- Born: March 13, 1904 San Francisco, California
- Died: November 1972 (aged 68) Carson City, Nevada
- Education: Stanford University
- Occupations: Engineer, inventor
- Children: Charles Jr., Larry, Alice
- Parent(s): Charles A. Litton Alice J. Vincent

= Charles Litton Sr. =

American engineer and inventor

Charles Vincent Litton Sr. (1904–1972) was an engineer and inventor from the area now known as Silicon Valley.

==Biography==

===Early life===
Charles Vincent Litton was born on March 13, 1904, in San Francisco, California. His mother was Alice J. Vincent and father was Charles A. Litton. As a boy he experimented with radio technology at his parents' house in Redwood City, California.

Litton was both vocationally trained as a machinist and completed the college preparatory course route at Lick-Wilmerding of San Francisco. He then attended Stanford University, where he graduated with an A.B. in mechanical engineering in 1924 and electrical engineering in 1925.

===Career===
In the 1920s, he experimented with new techniques and materials for building vacuum tubes. For example, he built the first practical glass blowing lathe. He worked for Bell Telephone Laboratories in 1925 through 1927, and moved back to California in 1927.

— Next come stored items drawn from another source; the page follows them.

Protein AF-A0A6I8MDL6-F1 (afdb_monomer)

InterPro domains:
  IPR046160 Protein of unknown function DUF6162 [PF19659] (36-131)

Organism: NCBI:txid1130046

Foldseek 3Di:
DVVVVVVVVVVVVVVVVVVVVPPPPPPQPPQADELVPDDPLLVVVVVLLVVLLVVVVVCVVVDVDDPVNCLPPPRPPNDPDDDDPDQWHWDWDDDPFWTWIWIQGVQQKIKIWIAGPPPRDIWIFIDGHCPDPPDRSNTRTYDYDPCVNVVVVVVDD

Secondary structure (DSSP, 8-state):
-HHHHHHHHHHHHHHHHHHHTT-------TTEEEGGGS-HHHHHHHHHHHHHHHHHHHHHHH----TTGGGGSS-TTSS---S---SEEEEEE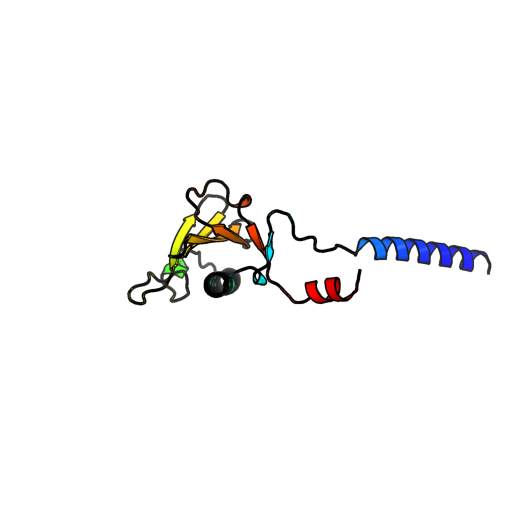E-SSEEEEEEEETTSEEEEEEEETTT--EEEEEEES----S-GGGSEEEEP--SHHHHHHHT--

Nearest PDB structures (foldseek):
  6ve7-assembly1_C  TM=6.249E-01  e=4.654E-01  Chlamydomonas reinhardtii
  1o7d-assembly1_D  TM=7.963E-01  e=8.801E+00  Bos taurus
  7zhm-assembly2_D  TM=3.870E-01  e=4.035E+00  Salmonella enterica subsp. enterica serovar Typhimurium
  4po2-assembly1_A  TM=4.424E-01  e=4.035E+00  Homo sapiens

Structure (mmCIF, N/CA/C/O backbone):
data_AF-A0A6I8MDL6-F1
#
_entry.id   AF-A0A6I8MDL6-F1
#
loop_
_atom_site.group_PDB
_atom_site.id
_atom_site.type_symbol
_atom_site.label_atom_id
_atom_site.label_alt_id
_atom_site.label_comp_id
_atom_site.label_asym_id
_atom_site.label_entity_id
_atom_site.label_seq_id
_atom_site.pdbx_PDB_ins_code
_atom_site.Cartn_x
_atom_site.Cartn_y
_atom_site.Cartn_z
_atom_site.occupancy
_atom_site.B_iso_or_equiv
_atom_site.auth_seq_id
_atom_site.auth_comp_id
_atom_site.auth_asym_id
_atom_site.auth_atom_id
_atom_site.pdbx_PDB_model_num
ATOM 1 N N . MET A 1 1 ? -9.586 -58.066 -19.259 1.00 56.22 1 MET A N 1
ATOM 2 C CA . MET A 1 1 ? -8.251 -57.474 -19.503 1.00 56.22 1 MET A CA 1
ATOM 3 C C . MET A 1 1 ? -8.288 -56.306 -20.496 1.00 56.22 1 MET A C 1
ATOM 5 O O . MET A 1 1 ? -7.663 -55.293 -20.227 1.00 56.22 1 MET A O 1
ATOM 9 N N . PHE A 1 2 ? -9.058 -56.372 -21.593 1.00 55.62 2 PHE A N 1
ATOM 10 C CA . PHE A 1 2 ? -9.211 -55.227 -22.513 1.00 55.62 2 PHE A CA 1
ATOM 11 C C . PHE A 1 2 ? -9.988 -54.036 -21.913 1.00 55.62 2 PHE A C 1
ATOM 13 O O . PHE A 1 2 ? -9.587 -52.893 -22.104 1.00 55.62 2 PHE A O 1
ATOM 20 N N . LEU A 1 3 ? -11.037 -54.285 -21.114 1.00 59.25 3 LEU A N 1
ATOM 21 C CA . LEU A 1 3 ? -11.831 -53.216 -20.477 1.00 59.25 3 LEU A CA 1
ATOM 22 C C . LEU A 1 3 ? -11.015 -52.338 -19.511 1.00 59.25 3 LEU A C 1
ATOM 24 O O . LEU A 1 3 ? -11.198 -51.124 -19.457 1.00 59.25 3 LEU A O 1
ATOM 28 N N . THR A 1 4 ? -10.094 -52.949 -18.762 1.00 66.94 4 THR A N 1
ATOM 29 C CA . THR A 1 4 ? -9.229 -52.243 -17.808 1.00 66.94 4 THR A CA 1
ATOM 30 C C . THR A 1 4 ? -8.204 -51.366 -18.522 1.00 66.94 4 THR A C 1
ATOM 32 O O . THR A 1 4 ? -7.899 -50.283 -18.037 1.00 66.94 4 THR A O 1
ATOM 35 N N . LEU A 1 5 ? -7.727 -51.787 -19.701 1.00 69.44 5 LEU A N 1
ATOM 36 C CA . LEU A 1 5 ? -6.789 -51.016 -20.521 1.00 69.44 5 LEU A CA 1
ATOM 37 C C . LEU A 1 5 ? -7.452 -49.757 -21.108 1.00 69.44 5 LEU A C 1
ATOM 39 O O . LEU A 1 5 ? -6.876 -48.674 -21.058 1.00 69.44 5 LEU A O 1
ATOM 43 N N . VAL A 1 6 ? -8.688 -49.886 -21.605 1.00 72.62 6 VAL A N 1
ATOM 44 C CA . VAL A 1 6 ? -9.462 -48.760 -22.161 1.00 72.62 6 VAL A CA 1
ATOM 45 C C . VAL A 1 6 ? -9.818 -47.740 -21.075 1.00 72.62 6 VAL A C 1
ATOM 47 O O . VAL A 1 6 ? -9.679 -46.538 -21.296 1.00 72.62 6 VAL A O 1
ATOM 50 N N . SER A 1 7 ? -10.200 -48.209 -19.882 1.00 71.19 7 SER A N 1
ATOM 51 C CA . SER A 1 7 ? -10.454 -47.339 -18.725 1.00 71.19 7 SER A CA 1
ATOM 52 C C . SER A 1 7 ? -9.204 -46.548 -18.318 1.00 71.19 7 SER A C 1
ATOM 54 O O . SER A 1 7 ? -9.279 -45.343 -18.084 1.00 71.19 7 SER A O 1
ATOM 56 N N . LEU A 1 8 ? -8.030 -47.191 -18.323 1.00 75.31 8 LEU A N 1
ATOM 57 C CA . LEU A 1 8 ? -6.768 -46.553 -17.943 1.00 75.31 8 LEU A CA 1
ATOM 58 C C . LEU A 1 8 ? -6.371 -45.418 -18.902 1.00 75.31 8 LEU A C 1
ATOM 60 O O . LEU A 1 8 ? -5.929 -44.359 -18.457 1.00 75.31 8 LEU A O 1
ATOM 64 N N . ILE A 1 9 ? -6.581 -45.611 -20.208 1.00 76.56 9 ILE A N 1
ATOM 65 C CA . ILE A 1 9 ? -6.321 -44.583 -21.228 1.00 76.56 9 ILE A CA 1
ATOM 66 C C . ILE A 1 9 ? -7.279 -43.399 -21.046 1.00 76.56 9 ILE A C 1
ATOM 68 O O . ILE A 1 9 ? -6.842 -42.248 -21.098 1.00 76.56 9 ILE A O 1
ATOM 72 N N . LEU A 1 10 ? -8.560 -43.664 -20.759 1.00 70.88 10 LEU A N 1
ATOM 73 C CA . LEU A 1 10 ? -9.542 -42.611 -20.493 1.00 70.88 10 LEU A CA 1
ATOM 74 C C . LEU A 1 10 ? -9.153 -41.778 -19.262 1.00 70.88 10 LEU A C 1
ATOM 76 O O . LEU A 1 10 ? -9.124 -40.547 -19.333 1.00 70.88 10 LEU A O 1
ATOM 80 N N . PHE A 1 11 ? -8.781 -42.437 -18.161 1.00 72.88 11 PHE A N 1
ATOM 81 C CA . PHE A 1 11 ? -8.323 -41.764 -16.944 1.00 72.88 11 PHE A CA 1
ATOM 82 C C . PHE A 1 11 ? -7.066 -40.927 -17.185 1.00 72.88 11 PHE A C 1
ATOM 84 O O . PHE A 1 11 ? -7.012 -39.783 -16.739 1.00 72.88 11 PHE A O 1
ATOM 91 N N . ALA A 1 12 ? -6.094 -41.438 -17.946 1.00 70.56 12 ALA A N 1
ATOM 92 C CA . ALA A 1 12 ? -4.898 -40.684 -18.307 1.00 70.56 12 ALA A CA 1
ATOM 93 C C . ALA A 1 12 ? -5.239 -39.430 -19.128 1.00 70.56 12 ALA A C 1
ATOM 95 O O . ALA A 1 12 ? -4.717 -38.355 -18.842 1.00 70.56 12 ALA A O 1
ATOM 96 N N . THR A 1 13 ? -6.163 -39.522 -20.093 1.00 67.56 13 THR A N 1
ATOM 97 C CA . THR A 1 13 ? -6.601 -38.351 -20.875 1.00 67.56 13 THR A CA 1
ATOM 98 C C . THR A 1 13 ? -7.368 -37.317 -20.049 1.00 67.56 13 THR A C 1
ATOM 100 O O . THR A 1 13 ? -7.190 -36.118 -20.264 1.00 67.56 13 THR A O 1
ATOM 103 N N . ILE A 1 14 ? -8.180 -37.749 -19.079 1.00 68.38 14 ILE A N 1
ATOM 104 C CA . ILE A 1 14 ? -8.889 -36.850 -18.156 1.00 68.38 14 ILE A CA 1
ATOM 105 C C . ILE A 1 14 ? -7.891 -36.172 -17.211 1.00 68.38 14 ILE A C 1
ATOM 107 O O . ILE A 1 14 ? -7.942 -34.956 -17.046 1.00 68.38 14 ILE A O 1
ATOM 111 N N . LEU A 1 15 ? -6.930 -36.923 -16.664 1.00 64.50 15 LEU A N 1
ATOM 112 C CA . LEU A 1 15 ? -5.850 -36.390 -15.830 1.00 64.50 15 LEU A CA 1
ATOM 113 C C . LEU A 1 15 ? -4.960 -35.405 -16.599 1.00 64.50 15 LEU A C 1
ATOM 115 O O . LEU A 1 15 ? -4.601 -34.367 -16.052 1.00 64.50 15 LEU A O 1
ATOM 119 N N . LEU A 1 16 ? -4.659 -35.668 -17.875 1.00 58.81 16 LEU A N 1
ATOM 120 C CA . LEU A 1 16 ? -3.935 -34.730 -18.739 1.00 58.81 16 LEU A CA 1
ATOM 121 C C . LEU A 1 16 ? -4.722 -33.437 -18.968 1.00 58.81 16 LEU A C 1
ATOM 123 O O . LEU A 1 16 ? -4.129 -32.362 -18.923 1.00 58.81 16 LEU A O 1
ATOM 127 N N . ARG A 1 17 ? -6.045 -33.514 -19.173 1.00 56.22 17 ARG A N 1
ATOM 128 C CA . ARG A 1 17 ? -6.905 -32.325 -19.313 1.00 56.22 17 ARG A CA 1
ATOM 129 C C . ARG A 1 17 ? -7.034 -31.538 -18.007 1.00 56.22 17 ARG A C 1
ATOM 131 O O . ARG A 1 17 ? -7.012 -30.311 -18.052 1.00 56.22 17 ARG A O 1
ATOM 138 N N . LEU A 1 18 ? -7.110 -32.217 -16.8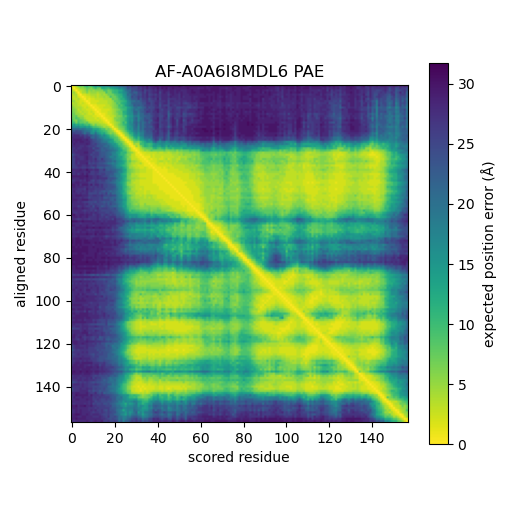61 1.00 55.53 18 LEU A N 1
ATOM 139 C CA . LEU A 1 18 ? -7.121 -31.580 -15.539 1.00 55.53 18 LEU A CA 1
ATOM 140 C C . LEU A 1 18 ? -5.772 -30.911 -15.227 1.00 55.53 18 LEU A C 1
ATOM 142 O O . LEU A 1 18 ? -5.756 -29.757 -14.809 1.00 55.53 18 LEU A O 1
ATOM 146 N N . ASN A 1 19 ? -4.646 -31.568 -15.526 1.00 50.09 19 ASN A N 1
ATOM 147 C CA . ASN A 1 19 ? -3.308 -30.992 -15.340 1.00 50.09 19 ASN A CA 1
ATOM 148 C C . ASN A 1 19 ? -3.005 -29.846 -16.318 1.00 50.09 19 ASN A C 1
ATOM 150 O O . ASN A 1 19 ? -2.325 -28.892 -15.942 1.00 50.09 19 ASN A O 1
ATOM 154 N N . HIS A 1 20 ? -3.539 -29.875 -17.544 1.00 46.69 20 HIS A N 1
ATOM 155 C CA . HIS A 1 20 ? -3.409 -28.748 -18.475 1.00 46.69 20 HIS A CA 1
ATOM 156 C C . HIS A 1 20 ? -4.181 -27.502 -18.022 1.00 46.69 20 HIS A C 1
ATOM 158 O O . HIS A 1 20 ? -3.808 -26.391 -18.399 1.00 46.69 20 HIS A O 1
ATOM 164 N N . SER A 1 21 ? -5.210 -27.658 -17.182 1.00 41.09 21 SER A N 1
ATOM 165 C CA . SER A 1 21 ? -5.991 -26.532 -16.661 1.00 41.09 21 SER A CA 1
ATOM 166 C C . SER A 1 21 ? -5.295 -25.762 -15.527 1.00 41.09 21 SER A C 1
ATOM 168 O O . SER A 1 21 ? -5.826 -24.743 -15.085 1.00 41.09 21 SER A O 1
ATOM 170 N N . VAL A 1 22 ? -4.115 -26.199 -15.064 1.00 44.38 22 VAL A N 1
ATOM 171 C CA . VAL A 1 22 ? -3.377 -25.558 -13.953 1.00 44.38 22 VAL A CA 1
ATOM 172 C C . VAL A 1 22 ? -2.103 -24.842 -14.425 1.00 44.38 22 VAL A C 1
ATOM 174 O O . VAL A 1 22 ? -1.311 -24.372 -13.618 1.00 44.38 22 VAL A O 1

Amateur radio enthusiasts sought vacuum tubes that would perform better than those then available from RCA, Western Electric, General Electric, and Westinghouse, and the San Francisco Bay area was one of the early centers of amateur radio activity and experimentation, containing about 10% of the total operators in the US. Litton joined fellow amateur radio operators William Eitel and Jack McCullough at their vacuum tube manufacturing company located in the Bay area to address amateur needs. There, Litton originated glass lathe techniques which made mass production of reliable high quality power tubes possible, and resulted in the award of wartime contracts to the company. Eitel and McCullough's company, Eitel-McCullough, was headquartered in San Bruno and manufactured power-grid tubes for radio amateurs and aircraft radio equipment.

He later went to work for the Federal Telegraph Company, and headed tube engineering there. Cecil Howard Green (later the founder of Texas Instruments) worked for Litton during that time. During the Great Depression, the Federal was acquired and moved its facilities to New Jersey. Litton stayed in California.

In 1932, he founded Litton Engineering Laboratories with his savings, and continued to experiment in the shop on his parents' Redwood City property. He held 65 patents on various high-tech innovations. Some of these patents resulted in notable litigation. At Frederick Terman's request, Litton helped Stanford build a tube research lab, and recruit David Packard.

During World War II, Litton participated in the design and production of microwave tubes used in communications and radar equipment, for which he was awarded the Presidential Certificate of Merit. In 1941 he formed a partnership called Industrial and Commercial Electronics with Philip Scofield and Ralph Shermund. Russell and Sigurd Varian used Litton klystron tube-making equipment in their family firm, Varian Associates. Another firm (later called Eimac) founded by fellow amateur radio operators William Eitel and Jack McCullough used Litton technology.

After the war, Litton Industries was incorporated in 1947 to manufacture vacuum tubes and the machinery used to produce them. The company grew rapidly, soon rivaling established electronics firms in the east. On August 3, 1952, Litton split off the glass lathe products, which became the sole proprietorship Litton Engineering Laboratories on May 1, 1953. On November 4, 1953, he sold the vacuum tube manufacturing portion of the company to Electro Dynamics Corporation, which had been founded by Charles Bates "Tex" Thornton. In 1954, Electro Dynamics bought the rights to the name Litton Industries. It grew to a multi-national conglomerate. Also in 1954, Litton moved the machinery manufacturing division into a new facility in Grass Valley, California. Litton convinced friend Dr. Donald Hare to move to Grass Valley, and Hare's company became the Grass Valley Group.

===Death and legacy===
He died in November 1972 in Carson City, Nevada. His papers are in the collection of The Bancroft Library. His sons Charles Jr. and Larry carried on the business of producing glassworking lathes under the "Litton Engineering Laboratories" name in Grass Valley. He also had five grand children.

Litton was a leader in developing the Nevada County Airpark, and the Sierra Nevada Memorial Hospital.